Monday, 20 August 2012

QSAR: Nailed to its perch?

I must confess that I’ve never been a big fan of QSAR. When I started in Pharma 24 years ago, QSAR was seen as as something that would solve all our problems and, over the years, a number of other panaceas would follow in its wake. I find it useful to classify molecular design as either hypothesis-driven or prediction-driven and will discuss this a bit more in a future post. QSAR fits into the prediction-driven category and, to get you thinking a bit about the subject, I'll share a couple of slides from my RACI talk last December.

So EuroQSAR is due to happen again and this time there'll be a session to commemorate QSAR's founding father Corwin Hansch, who died last year.  So will 'Grand Challenges for QSAR' deliver?  Were I going to be there, I'd be checking out Maggiora's talk (Activity Cliffs, Information Theory, and QSAR) since people in the field really need to start thinking more about QSAR in terms of relationships between structures.  Although it's not part of the Hansch session, I'd also be checking out 'The Power of Matched Pairs in Drug Design' by my good friend (and former colleague) Jonas Boström since Matched Molecular Pairs represent one way to recognise and articulate relationships between structures.  And of course I wouldn't miss the Hansch Awardee's talk, the title of which reminded me of an Austrian who struggled, although you won't find that one stocked in the local book shops...
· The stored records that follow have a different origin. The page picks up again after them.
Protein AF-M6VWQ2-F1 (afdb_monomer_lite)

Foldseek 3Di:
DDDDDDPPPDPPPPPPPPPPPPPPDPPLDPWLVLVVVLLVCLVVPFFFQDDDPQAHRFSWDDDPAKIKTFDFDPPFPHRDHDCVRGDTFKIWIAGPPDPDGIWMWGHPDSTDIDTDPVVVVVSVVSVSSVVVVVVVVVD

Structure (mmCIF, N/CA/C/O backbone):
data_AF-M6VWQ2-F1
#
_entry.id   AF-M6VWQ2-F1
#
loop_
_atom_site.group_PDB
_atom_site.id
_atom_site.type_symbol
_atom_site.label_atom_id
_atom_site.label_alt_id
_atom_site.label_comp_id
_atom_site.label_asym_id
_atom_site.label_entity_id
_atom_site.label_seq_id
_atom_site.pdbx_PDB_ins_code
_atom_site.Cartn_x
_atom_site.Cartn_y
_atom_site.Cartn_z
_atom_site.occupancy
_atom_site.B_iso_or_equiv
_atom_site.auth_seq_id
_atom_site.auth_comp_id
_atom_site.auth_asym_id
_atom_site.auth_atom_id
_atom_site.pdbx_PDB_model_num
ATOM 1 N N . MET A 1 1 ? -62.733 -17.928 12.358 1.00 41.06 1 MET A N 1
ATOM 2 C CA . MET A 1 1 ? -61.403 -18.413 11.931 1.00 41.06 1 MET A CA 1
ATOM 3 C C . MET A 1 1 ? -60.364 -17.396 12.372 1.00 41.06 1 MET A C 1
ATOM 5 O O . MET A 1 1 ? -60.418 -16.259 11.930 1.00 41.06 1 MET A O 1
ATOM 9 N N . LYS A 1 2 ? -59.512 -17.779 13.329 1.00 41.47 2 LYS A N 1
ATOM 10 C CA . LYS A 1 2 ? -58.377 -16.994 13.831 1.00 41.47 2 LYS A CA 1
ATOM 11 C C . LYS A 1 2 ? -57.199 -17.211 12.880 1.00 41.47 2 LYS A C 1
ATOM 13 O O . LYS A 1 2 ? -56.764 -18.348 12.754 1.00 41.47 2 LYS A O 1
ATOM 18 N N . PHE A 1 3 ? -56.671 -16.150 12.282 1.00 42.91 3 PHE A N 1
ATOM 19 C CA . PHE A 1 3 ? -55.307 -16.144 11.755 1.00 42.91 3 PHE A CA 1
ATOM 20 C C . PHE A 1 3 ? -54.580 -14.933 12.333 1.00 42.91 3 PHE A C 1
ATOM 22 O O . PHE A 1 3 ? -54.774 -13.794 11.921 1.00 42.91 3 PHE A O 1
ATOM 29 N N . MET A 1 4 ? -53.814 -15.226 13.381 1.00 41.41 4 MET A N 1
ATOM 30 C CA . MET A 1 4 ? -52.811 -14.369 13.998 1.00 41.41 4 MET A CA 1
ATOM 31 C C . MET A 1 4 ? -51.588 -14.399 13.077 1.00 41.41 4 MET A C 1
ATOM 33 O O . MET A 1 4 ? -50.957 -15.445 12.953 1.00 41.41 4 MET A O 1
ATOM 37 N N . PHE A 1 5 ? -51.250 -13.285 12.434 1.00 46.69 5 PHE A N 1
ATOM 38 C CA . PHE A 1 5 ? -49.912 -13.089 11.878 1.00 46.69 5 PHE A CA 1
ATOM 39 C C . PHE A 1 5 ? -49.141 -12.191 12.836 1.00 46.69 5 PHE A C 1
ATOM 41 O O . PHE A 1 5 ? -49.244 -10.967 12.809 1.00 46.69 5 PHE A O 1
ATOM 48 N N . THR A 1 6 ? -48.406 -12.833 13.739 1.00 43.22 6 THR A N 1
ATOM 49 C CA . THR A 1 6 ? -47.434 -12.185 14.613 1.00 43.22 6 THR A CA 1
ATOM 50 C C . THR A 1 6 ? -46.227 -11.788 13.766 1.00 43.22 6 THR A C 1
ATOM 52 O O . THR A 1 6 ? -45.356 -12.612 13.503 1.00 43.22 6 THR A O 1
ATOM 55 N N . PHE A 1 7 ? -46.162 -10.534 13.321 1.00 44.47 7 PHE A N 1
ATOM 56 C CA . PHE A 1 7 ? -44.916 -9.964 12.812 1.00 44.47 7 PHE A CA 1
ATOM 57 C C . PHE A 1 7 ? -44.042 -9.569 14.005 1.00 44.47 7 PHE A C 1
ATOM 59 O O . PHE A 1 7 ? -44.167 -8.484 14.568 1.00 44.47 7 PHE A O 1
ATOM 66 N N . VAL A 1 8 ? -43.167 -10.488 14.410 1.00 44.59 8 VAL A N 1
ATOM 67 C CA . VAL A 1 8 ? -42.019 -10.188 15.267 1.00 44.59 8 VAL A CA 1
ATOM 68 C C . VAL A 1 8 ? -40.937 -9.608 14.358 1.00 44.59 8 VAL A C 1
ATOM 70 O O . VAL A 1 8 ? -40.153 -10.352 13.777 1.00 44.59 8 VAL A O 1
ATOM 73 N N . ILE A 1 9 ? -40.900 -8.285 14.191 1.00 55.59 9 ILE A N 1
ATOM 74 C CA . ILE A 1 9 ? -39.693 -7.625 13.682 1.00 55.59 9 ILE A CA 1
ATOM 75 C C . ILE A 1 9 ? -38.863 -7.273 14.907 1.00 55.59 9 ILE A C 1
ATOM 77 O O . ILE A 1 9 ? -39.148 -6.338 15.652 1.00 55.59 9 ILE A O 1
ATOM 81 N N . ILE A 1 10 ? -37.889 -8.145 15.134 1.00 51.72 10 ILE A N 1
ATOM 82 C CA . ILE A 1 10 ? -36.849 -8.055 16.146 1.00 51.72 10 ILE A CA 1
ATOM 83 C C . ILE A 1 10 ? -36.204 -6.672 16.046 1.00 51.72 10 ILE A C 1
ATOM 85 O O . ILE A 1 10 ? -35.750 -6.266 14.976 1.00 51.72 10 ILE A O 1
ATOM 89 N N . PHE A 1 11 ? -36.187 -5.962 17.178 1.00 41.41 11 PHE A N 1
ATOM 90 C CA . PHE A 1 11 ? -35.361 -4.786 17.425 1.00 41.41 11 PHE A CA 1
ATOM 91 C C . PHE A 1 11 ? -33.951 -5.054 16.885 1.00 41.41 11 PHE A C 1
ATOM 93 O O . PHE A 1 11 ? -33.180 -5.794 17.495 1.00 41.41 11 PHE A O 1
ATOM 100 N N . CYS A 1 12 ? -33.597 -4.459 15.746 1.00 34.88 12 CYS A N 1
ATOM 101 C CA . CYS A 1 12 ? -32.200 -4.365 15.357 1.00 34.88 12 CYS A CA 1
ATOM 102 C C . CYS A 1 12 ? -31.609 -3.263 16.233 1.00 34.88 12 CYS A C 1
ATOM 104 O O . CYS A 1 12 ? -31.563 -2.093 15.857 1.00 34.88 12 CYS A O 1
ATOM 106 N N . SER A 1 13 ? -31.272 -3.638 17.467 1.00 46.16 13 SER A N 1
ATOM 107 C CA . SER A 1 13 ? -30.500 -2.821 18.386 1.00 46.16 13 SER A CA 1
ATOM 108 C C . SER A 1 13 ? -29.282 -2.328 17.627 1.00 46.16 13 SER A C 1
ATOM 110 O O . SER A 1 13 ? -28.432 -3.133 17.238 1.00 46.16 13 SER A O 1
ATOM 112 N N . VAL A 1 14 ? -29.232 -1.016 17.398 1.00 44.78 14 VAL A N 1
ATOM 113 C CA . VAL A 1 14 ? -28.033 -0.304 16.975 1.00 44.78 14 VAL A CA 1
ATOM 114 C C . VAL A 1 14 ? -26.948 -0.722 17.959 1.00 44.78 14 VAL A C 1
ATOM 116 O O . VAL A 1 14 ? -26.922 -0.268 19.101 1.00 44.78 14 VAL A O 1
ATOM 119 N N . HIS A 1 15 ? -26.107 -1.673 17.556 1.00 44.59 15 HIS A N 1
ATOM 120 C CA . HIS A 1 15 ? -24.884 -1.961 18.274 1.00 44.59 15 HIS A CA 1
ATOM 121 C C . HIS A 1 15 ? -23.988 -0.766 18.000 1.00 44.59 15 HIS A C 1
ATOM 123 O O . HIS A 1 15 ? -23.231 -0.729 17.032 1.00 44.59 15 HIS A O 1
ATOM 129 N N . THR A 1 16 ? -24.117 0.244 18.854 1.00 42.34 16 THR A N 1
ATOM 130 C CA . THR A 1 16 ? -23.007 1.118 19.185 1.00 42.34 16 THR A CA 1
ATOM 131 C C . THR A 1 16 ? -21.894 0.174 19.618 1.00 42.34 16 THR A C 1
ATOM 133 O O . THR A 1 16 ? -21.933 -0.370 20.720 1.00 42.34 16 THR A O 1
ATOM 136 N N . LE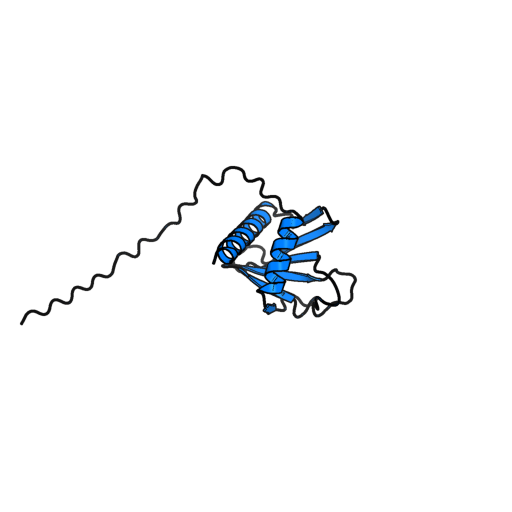U A 1 17 ? -20.967 -0.126 18.707 1.00 41.06 17 LEU A N 1
ATOM 137 C CA . LEU A 1 17 ? -19.727 -0.802 19.051 1.00 41.06 17 LEU A CA 1
ATOM 138 C C . LEU A 1 17 ? -19.061 0.090 20.090 1.00 41.06 17 LEU A C 1
ATOM 140 O O . LEU A 1 17 ? -18.534 1.157 19.775 1.00 41.06 17 LEU A O 1
ATOM 144 N N . PHE A 1 18 ? -19.186 -0.312 21.351 1.00 39.50 18 PHE A N 1
ATOM 145 C CA . PHE A 1 18 ? -18.393 0.232 22.428 1.00 39.50 18 PHE A CA 1
ATOM 146 C C . PHE A 1 18 ? -16.943 0.054 21.997 1.00 39.50 18 PHE A C 1
ATOM 148 O O . PHE A 1 18 ? -16.460 -1.070 21.879 1.00 39.50 18 PHE A O 1
ATOM 155 N N . ALA A 1 19 ? -16.281 1.170 21.691 1.00 39.69 19 ALA A N 1
ATOM 156 C CA . ALA A 1 19 ? -14.838 1.210 21.599 1.00 39.69 19 ALA A CA 1
ATOM 157 C C . ALA A 1 19 ? -14.322 0.683 22.938 1.00 39.69 19 ALA A C 1
ATOM 159 O O . ALA A 1 19 ? -14.483 1.344 23.969 1.00 39.69 19 ALA A O 1
ATOM 160 N N . ASP A 1 20 ? -13.802 -0.542 22.924 1.00 37.16 20 ASP A N 1
ATOM 161 C CA . ASP A 1 20 ? -13.215 -1.142 24.103 1.00 37.16 20 ASP A CA 1
ATOM 162 C C . ASP A 1 20 ? -12.060 -0.240 24.538 1.00 37.16 20 ASP A C 1
ATOM 164 O O . ASP A 1 20 ? -11.048 -0.070 23.852 1.00 37.16 20 ASP A O 1
ATOM 168 N N . LYS A 1 21 ? -12.262 0.411 25.681 1.00 37.56 21 LYS A N 1
ATOM 169 C CA . LYS A 1 21 ? -11.345 1.381 26.277 1.00 37.56 21 LYS A CA 1
ATOM 170 C C . LYS A 1 21 ? -10.119 0.686 26.899 1.00 37.56 21 LYS A C 1
ATOM 172 O O . LYS A 1 21 ? -9.354 1.336 27.602 1.00 37.56 21 LYS A O 1
ATOM 177 N N . ASN A 1 22 ? -9.931 -0.608 26.613 1.00 34.69 22 ASN A N 1
ATOM 178 C CA . ASN A 1 22 ? -8.823 -1.450 27.057 1.00 34.69 22 ASN A CA 1
ATOM 179 C C . ASN A 1 22 ? -7.828 -1.831 25.950 1.00 34.69 22 ASN A C 1
ATOM 181 O O . ASN A 1 22 ? -7.006 -2.719 26.163 1.00 34.69 22 ASN A O 1
ATOM 185 N N . VAL A 1 23 ? -7.792 -1.136 24.805 1.00 44.66 23 VAL A N 1
ATOM 186 C CA . VAL A 1 23 ? -6.569 -1.143 23.972 1.00 44.66 23 VAL A CA 1
ATOM 187 C C . VAL A 1 23 ? -5.547 -0.179 24.581 1.00 44.66 23 VAL A C 1
ATOM 189 O O . VAL A 1 23 ? -5.196 0.854 24.018 1.00 44.66 23 VAL A O 1
ATOM 192 N N . SER A 1 24 ? -5.124 -0.482 25.805 1.00 36.78 24 SER A N 1
ATOM 193 C CA . SER A 1 24 ? -4.066 0.227 26.509 1.00 36.78 24 SER A CA 1
ATOM 194 C C . SER A 1 24 ? -2.705 -0.234 25.981 1.00 36.78 24 SER A C 1
ATOM 196 O O . SER A 1 24 ? -2.315 -1.378 26.195 1.00 36.78 24 SER A O 1
ATOM 198 N N . ASN A 1 25 ? -1.979 0.678 25.331 1.00 37.59 25 ASN A N 1
ATOM 199 C CA . ASN A 1 25 ? -0.525 0.648 25.125 1.00 37.59 25 ASN A CA 1
ATOM 200 C C . ASN A 1 25 ? 0.084 -0.589 24.435 1.00 37.59 25 ASN A C 1
ATOM 202 O O . ASN A 1 25 ? 1.125 -1.083 24.866 1.00 37.59 25 ASN A O 1
ATOM 206 N N . MET A 1 26 ? -0.462 -1.034 23.302 1.00 38.31 26 MET A N 1
ATOM 207 C CA . MET A 1 26 ? 0.449 -1.568 22.284 1.00 38.31 26 MET A CA 1
ATOM 208 C C . MET A 1 26 ? 1.128 -0.361 21.637 1.00 38.31 26 MET A C 1
ATOM 210 O O . MET A 1 26 ? 0.440 0.445 21.013 1.00 38.31 26 MET A O 1
ATOM 214 N N . ASN A 1 27 ? 2.445 -0.209 21.818 1.00 47.84 27 ASN A N 1
ATOM 215 C CA . ASN A 1 27 ? 3.252 0.669 20.968 1.00 47.84 27 ASN A CA 1
ATOM 216 C C . ASN A 1 27 ? 3.089 0.158 19.541 1.00 47.84 27 ASN A C 1
ATOM 218 O O . ASN A 1 27 ? 3.708 -0.825 19.130 1.00 47.84 27 ASN A O 1
ATOM 222 N N . PHE A 1 28 ? 2.134 0.748 18.838 1.00 59.78 28 PHE A N 1
ATOM 223 C CA . PHE A 1 28 ? 1.768 0.321 17.513 1.00 59.78 28 PHE A CA 1
ATOM 224 C C . PHE A 1 28 ? 2.712 1.004 16.536 1.00 59.78 28 PHE A C 1
ATOM 226 O O . PHE A 1 28 ? 2.402 2.034 15.944 1.00 59.78 28 PHE A O 1
ATOM 233 N N . ASP A 1 29 ? 3.911 0.442 16.436 1.00 73.69 29 ASP A N 1
ATOM 234 C CA . ASP A 1 29 ? 4.956 1.035 15.625 1.00 73.69 29 ASP A CA 1
ATOM 235 C C . ASP A 1 29 ? 4.658 0.787 14.145 1.00 73.69 29 ASP A C 1
ATOM 237 O O . ASP A 1 29 ? 4.572 -0.354 13.667 1.00 73.69 29 ASP A O 1
ATOM 241 N N . ILE A 1 30 ? 4.555 1.881 13.394 1.00 83.69 30 ILE A N 1
ATOM 242 C CA . ILE A 1 30 ? 4.733 1.864 11.946 1.00 83.69 30 ILE A CA 1
ATOM 243 C C . ILE A 1 30 ? 6.181 1.435 11.699 1.00 83.69 30 ILE A C 1
ATOM 245 O O . ILE A 1 30 ? 7.124 2.211 11.839 1.00 83.69 30 ILE A O 1
ATOM 249 N N . ASN A 1 31 ? 6.360 0.155 11.388 1.00 88.75 31 ASN A N 1
ATOM 250 C CA . ASN A 1 31 ? 7.666 -0.470 11.245 1.00 88.75 31 ASN A CA 1
ATOM 251 C C . ASN A 1 31 ? 7.735 -1.341 9.988 1.00 88.75 31 ASN A C 1
ATOM 253 O O . ASN A 1 31 ? 6.722 -1.705 9.384 1.00 88.75 31 ASN A O 1
ATOM 257 N N . VAL A 1 32 ? 8.963 -1.686 9.606 1.00 90.62 32 VAL A N 1
ATOM 258 C CA . VAL A 1 32 ? 9.253 -2.414 8.364 1.00 90.62 32 VAL A CA 1
ATOM 259 C C . VAL A 1 32 ? 8.641 -3.815 8.356 1.00 90.62 32 VAL A C 1
ATOM 261 O O . VAL A 1 32 ? 8.209 -4.287 7.307 1.00 90.62 32 VAL A O 1
ATOM 264 N N . ASN A 1 33 ? 8.540 -4.478 9.511 1.00 91.56 33 ASN A N 1
ATOM 265 C CA . ASN A 1 33 ? 7.924 -5.800 9.592 1.00 91.56 33 ASN A CA 1
ATOM 266 C C . ASN A 1 33 ? 6.425 -5.737 9.261 1.00 91.56 33 ASN A C 1
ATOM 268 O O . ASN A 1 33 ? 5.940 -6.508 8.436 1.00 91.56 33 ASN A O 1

I would like to have seen something on training set design and validation in the 'Grand Challenges' session.  Generally building and validating multivariate models work best when the compounds are distributed evenly in the relevant descriptor space.  Clustering in descriptor space can result in validation giving an optimistic view of model quality and that's one way to end up over-fitting yout data.  Maybe this was one Grand Challenge that the Organising Committee just didn't have the stomach for...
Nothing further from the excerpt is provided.